Data for processing
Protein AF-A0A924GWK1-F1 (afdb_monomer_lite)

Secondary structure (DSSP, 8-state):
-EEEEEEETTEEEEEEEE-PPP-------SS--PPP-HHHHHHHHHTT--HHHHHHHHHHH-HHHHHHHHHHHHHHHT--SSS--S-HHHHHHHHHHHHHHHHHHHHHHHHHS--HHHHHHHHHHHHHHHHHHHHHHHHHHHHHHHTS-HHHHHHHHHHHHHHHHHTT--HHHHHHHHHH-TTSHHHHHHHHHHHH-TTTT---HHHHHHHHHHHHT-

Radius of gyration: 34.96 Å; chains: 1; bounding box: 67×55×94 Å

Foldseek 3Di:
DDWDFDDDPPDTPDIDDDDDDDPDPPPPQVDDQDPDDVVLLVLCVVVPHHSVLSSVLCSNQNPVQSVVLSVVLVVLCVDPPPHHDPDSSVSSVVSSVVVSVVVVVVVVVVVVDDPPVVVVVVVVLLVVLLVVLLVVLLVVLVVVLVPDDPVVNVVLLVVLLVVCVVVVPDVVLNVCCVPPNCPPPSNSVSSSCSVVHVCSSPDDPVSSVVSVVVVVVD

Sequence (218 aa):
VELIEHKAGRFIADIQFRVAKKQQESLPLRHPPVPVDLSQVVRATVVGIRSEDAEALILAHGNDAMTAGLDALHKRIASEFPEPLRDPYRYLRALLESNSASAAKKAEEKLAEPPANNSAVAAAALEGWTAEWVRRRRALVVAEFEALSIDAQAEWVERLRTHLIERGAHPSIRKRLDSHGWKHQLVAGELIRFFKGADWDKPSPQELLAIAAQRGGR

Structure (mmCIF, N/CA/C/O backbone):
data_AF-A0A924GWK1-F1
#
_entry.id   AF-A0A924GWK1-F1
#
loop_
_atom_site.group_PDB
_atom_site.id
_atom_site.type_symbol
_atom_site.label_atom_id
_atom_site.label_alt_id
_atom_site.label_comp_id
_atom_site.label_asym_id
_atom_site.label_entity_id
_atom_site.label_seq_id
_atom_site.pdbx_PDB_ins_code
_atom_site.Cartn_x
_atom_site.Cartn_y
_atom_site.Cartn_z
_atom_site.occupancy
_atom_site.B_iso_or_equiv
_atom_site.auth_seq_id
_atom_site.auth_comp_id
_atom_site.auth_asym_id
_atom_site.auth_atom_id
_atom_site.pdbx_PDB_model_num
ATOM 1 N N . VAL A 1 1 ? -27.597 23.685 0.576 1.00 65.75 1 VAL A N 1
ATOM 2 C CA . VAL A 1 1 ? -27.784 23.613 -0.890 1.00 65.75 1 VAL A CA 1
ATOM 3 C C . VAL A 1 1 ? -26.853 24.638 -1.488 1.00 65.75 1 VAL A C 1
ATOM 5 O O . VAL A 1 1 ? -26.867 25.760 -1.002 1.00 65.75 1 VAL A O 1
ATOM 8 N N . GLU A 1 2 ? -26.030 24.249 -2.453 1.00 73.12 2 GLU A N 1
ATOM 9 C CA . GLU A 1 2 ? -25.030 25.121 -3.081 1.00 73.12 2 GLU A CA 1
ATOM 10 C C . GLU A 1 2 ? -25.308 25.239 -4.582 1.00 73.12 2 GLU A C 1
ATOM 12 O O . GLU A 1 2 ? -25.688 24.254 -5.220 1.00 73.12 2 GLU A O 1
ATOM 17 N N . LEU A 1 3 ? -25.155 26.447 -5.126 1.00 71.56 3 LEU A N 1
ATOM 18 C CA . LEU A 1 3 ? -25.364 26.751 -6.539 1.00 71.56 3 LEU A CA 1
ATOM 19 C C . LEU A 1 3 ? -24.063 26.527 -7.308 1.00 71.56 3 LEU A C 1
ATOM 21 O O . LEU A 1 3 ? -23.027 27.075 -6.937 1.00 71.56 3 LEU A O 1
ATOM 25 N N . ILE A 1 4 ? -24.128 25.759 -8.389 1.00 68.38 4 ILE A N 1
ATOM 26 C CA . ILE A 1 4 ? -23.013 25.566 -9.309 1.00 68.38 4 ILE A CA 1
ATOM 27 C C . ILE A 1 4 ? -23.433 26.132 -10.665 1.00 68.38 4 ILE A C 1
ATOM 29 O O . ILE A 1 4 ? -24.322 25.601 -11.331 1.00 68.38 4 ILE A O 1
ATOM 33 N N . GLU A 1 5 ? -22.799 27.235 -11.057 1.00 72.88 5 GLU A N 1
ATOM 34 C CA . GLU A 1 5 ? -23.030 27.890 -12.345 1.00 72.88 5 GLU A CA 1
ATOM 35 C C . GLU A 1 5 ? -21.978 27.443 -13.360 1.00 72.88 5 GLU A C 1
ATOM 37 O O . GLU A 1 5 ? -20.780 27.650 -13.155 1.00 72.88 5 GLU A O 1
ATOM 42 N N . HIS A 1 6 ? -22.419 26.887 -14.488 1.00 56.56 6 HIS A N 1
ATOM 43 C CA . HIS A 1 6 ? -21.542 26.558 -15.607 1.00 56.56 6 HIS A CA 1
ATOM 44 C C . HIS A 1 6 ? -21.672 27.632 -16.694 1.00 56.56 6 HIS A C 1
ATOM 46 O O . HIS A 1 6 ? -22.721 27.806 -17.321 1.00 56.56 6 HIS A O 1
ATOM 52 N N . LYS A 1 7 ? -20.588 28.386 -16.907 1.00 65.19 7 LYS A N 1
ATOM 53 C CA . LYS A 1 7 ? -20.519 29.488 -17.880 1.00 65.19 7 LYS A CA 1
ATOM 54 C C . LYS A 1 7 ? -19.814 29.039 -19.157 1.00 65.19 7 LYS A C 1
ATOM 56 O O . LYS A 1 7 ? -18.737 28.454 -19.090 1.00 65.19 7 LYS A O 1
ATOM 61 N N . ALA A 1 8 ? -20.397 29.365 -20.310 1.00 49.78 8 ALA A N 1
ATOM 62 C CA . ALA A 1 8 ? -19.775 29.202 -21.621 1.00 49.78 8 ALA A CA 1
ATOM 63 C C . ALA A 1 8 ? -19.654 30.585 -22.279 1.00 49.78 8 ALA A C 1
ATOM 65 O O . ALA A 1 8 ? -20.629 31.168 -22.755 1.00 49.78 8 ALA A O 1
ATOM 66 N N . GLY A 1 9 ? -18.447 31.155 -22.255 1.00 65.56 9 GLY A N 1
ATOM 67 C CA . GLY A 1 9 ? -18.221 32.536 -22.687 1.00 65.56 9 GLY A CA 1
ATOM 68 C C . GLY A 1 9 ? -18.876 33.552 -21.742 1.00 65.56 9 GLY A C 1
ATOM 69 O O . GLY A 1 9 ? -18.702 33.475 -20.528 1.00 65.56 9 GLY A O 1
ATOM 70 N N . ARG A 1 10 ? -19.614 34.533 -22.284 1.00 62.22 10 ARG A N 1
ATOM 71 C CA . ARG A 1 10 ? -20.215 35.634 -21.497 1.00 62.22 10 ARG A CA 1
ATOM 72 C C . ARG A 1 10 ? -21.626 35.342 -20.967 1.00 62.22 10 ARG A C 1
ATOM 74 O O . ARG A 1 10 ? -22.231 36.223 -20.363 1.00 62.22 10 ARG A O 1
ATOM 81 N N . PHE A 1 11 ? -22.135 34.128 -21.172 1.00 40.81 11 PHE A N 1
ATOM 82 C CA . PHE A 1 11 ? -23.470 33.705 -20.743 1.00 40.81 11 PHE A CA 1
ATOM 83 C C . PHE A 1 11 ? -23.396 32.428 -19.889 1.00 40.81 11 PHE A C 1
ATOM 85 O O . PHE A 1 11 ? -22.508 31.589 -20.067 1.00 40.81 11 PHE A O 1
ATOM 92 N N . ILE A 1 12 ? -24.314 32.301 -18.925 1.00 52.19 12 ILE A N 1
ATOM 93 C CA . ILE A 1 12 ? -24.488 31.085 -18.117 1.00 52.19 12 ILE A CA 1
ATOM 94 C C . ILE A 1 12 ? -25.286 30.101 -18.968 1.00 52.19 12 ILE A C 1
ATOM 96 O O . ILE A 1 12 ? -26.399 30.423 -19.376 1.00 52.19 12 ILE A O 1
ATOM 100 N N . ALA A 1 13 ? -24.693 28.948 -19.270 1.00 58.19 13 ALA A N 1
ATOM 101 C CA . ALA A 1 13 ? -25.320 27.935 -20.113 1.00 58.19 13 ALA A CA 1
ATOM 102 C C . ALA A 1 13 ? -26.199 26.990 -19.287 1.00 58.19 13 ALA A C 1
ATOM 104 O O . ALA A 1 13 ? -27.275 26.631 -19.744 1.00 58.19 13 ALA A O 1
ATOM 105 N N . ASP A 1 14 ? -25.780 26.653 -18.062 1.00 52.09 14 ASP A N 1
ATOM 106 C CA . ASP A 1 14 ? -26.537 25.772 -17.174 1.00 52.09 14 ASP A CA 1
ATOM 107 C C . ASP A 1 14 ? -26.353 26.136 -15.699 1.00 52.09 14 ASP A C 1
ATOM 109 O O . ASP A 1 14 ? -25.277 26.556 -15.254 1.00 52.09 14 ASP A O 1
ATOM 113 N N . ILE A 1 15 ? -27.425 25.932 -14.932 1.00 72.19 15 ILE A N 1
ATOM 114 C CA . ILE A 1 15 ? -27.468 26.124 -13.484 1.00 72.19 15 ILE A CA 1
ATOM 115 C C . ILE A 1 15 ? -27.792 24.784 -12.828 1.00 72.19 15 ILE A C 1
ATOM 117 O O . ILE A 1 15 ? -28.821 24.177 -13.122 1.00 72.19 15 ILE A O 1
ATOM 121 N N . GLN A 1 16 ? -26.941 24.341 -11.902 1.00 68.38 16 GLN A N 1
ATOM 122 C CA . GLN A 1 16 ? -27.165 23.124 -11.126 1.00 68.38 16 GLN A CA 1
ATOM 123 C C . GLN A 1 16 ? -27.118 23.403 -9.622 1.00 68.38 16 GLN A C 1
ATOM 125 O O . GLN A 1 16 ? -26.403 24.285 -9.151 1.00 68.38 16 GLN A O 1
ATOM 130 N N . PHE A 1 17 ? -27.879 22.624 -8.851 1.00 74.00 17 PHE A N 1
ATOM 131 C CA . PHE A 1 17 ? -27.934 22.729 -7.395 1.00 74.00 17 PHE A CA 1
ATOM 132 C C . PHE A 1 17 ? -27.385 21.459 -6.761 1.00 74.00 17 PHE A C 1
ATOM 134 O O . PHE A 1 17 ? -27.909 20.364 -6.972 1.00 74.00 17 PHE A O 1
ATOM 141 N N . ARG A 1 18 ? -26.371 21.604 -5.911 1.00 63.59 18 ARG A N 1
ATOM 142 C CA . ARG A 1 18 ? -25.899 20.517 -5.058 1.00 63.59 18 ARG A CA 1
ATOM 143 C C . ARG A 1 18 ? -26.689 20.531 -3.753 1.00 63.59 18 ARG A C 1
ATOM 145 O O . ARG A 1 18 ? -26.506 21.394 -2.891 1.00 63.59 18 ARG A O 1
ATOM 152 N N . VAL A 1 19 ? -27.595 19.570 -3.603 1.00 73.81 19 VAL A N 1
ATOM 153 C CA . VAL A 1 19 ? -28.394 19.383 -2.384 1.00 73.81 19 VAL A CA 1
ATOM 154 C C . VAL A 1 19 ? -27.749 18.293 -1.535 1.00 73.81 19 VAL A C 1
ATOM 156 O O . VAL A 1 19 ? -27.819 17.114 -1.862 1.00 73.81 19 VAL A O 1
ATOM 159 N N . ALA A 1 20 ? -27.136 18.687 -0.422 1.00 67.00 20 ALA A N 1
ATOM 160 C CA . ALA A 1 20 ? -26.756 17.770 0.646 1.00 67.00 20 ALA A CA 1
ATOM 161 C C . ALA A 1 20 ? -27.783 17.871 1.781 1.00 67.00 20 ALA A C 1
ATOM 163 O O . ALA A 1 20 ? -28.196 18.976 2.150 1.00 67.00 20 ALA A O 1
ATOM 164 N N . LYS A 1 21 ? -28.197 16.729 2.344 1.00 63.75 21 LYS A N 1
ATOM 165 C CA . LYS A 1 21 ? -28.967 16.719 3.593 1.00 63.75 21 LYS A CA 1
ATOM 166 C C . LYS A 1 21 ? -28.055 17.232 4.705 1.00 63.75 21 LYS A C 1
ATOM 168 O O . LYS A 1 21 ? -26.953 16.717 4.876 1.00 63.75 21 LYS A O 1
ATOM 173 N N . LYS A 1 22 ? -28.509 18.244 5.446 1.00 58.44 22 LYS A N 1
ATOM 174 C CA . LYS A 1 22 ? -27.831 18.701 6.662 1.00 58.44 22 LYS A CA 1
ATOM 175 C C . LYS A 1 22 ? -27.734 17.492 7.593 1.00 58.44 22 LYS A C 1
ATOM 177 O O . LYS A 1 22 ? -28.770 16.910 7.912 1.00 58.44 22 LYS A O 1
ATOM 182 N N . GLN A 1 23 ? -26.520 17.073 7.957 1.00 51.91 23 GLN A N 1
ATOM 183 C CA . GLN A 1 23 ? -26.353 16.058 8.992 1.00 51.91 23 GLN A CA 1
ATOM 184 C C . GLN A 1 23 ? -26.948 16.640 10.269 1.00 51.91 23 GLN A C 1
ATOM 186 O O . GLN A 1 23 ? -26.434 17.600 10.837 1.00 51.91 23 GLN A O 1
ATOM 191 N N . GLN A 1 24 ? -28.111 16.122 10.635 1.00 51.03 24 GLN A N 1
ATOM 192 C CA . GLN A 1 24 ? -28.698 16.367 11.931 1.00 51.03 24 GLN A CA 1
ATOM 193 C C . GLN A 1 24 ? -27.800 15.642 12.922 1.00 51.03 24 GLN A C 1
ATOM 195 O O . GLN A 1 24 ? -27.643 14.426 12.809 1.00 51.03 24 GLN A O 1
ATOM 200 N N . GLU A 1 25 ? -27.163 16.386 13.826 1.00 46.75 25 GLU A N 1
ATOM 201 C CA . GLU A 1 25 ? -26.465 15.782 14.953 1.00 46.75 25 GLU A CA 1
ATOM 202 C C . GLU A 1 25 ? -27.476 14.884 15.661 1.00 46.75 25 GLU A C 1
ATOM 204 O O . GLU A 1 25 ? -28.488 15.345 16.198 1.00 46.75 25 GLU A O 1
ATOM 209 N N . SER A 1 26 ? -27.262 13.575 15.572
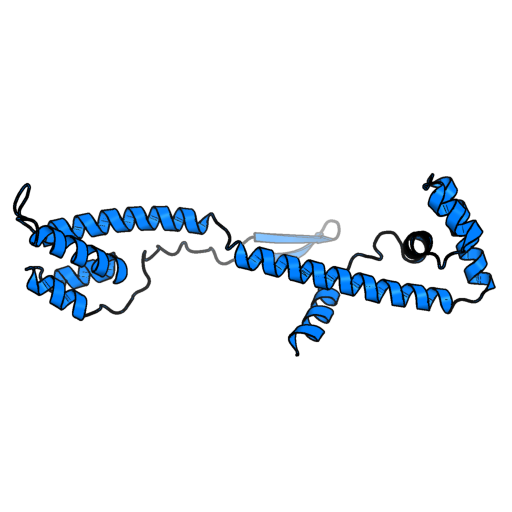 1.00 49.59 26 SER A N 1
ATOM 210 C CA . SER A 1 26 ? -27.962 12.634 16.423 1.00 49.59 26 SER A CA 1
ATOM 211 C C . SER A 1 26 ? -27.665 13.069 17.849 1.00 49.59 26 SER A C 1
ATOM 213 O O . SER A 1 26 ? -26.494 13.051 18.231 1.00 49.59 26 SER A O 1
ATOM 215 N N . LEU A 1 27 ? -28.683 13.450 18.633 1.00 51.00 27 LEU A N 1
ATOM 216 C CA . LEU A 1 27 ? -28.517 13.422 20.082 1.00 51.00 27 LEU A CA 1
ATOM 217 C C . LEU A 1 27 ? -28.005 12.014 20.396 1.00 51.00 27 LEU A C 1
ATOM 219 O O . LEU A 1 27 ? -28.710 11.050 20.074 1.00 51.00 27 LEU A O 1
ATOM 223 N N . PRO A 1 28 ? -26.785 11.862 20.932 1.00 50.59 28 PRO A N 1
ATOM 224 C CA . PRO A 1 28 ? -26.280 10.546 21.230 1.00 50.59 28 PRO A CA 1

What is expected
An exact, complete copy of the lines above from the one with "ATOM 161 C C" through the one with "ATOM 173 N N" is the whole answer.

Written solution
ATOM 161 C C . ALA A 1 20 ? -27.783 17.871 1.781 1.00 67.00 20 ALA A C 1
ATOM 163 O O . ALA A 1 20 ? -28.196 18.976 2.150 1.00 67.00 20 ALA A O 1
ATOM 164 N N . LYS A 1 21 ? -28.197 16.729 2.344 1.00 63.75 21 LYS A N 1
ATOM 165 C CA . LYS A 1 21 ? -28.967 16.719 3.593 1.00 63.75 21 LYS A CA 1
ATOM 166 C C . LYS A 1 21 ? -28.055 17.232 4.705 1.00 63.75 21 LYS A C 1
ATOM 168 O O . LYS A 1 21 ? -26.953 16.717 4.876 1.00 63.75 21 LYS A O 1
ATOM 173 N N . LYS A 1 22 ? -28.509 18.244 5.446 1.00 58.44 22 LYS A N 1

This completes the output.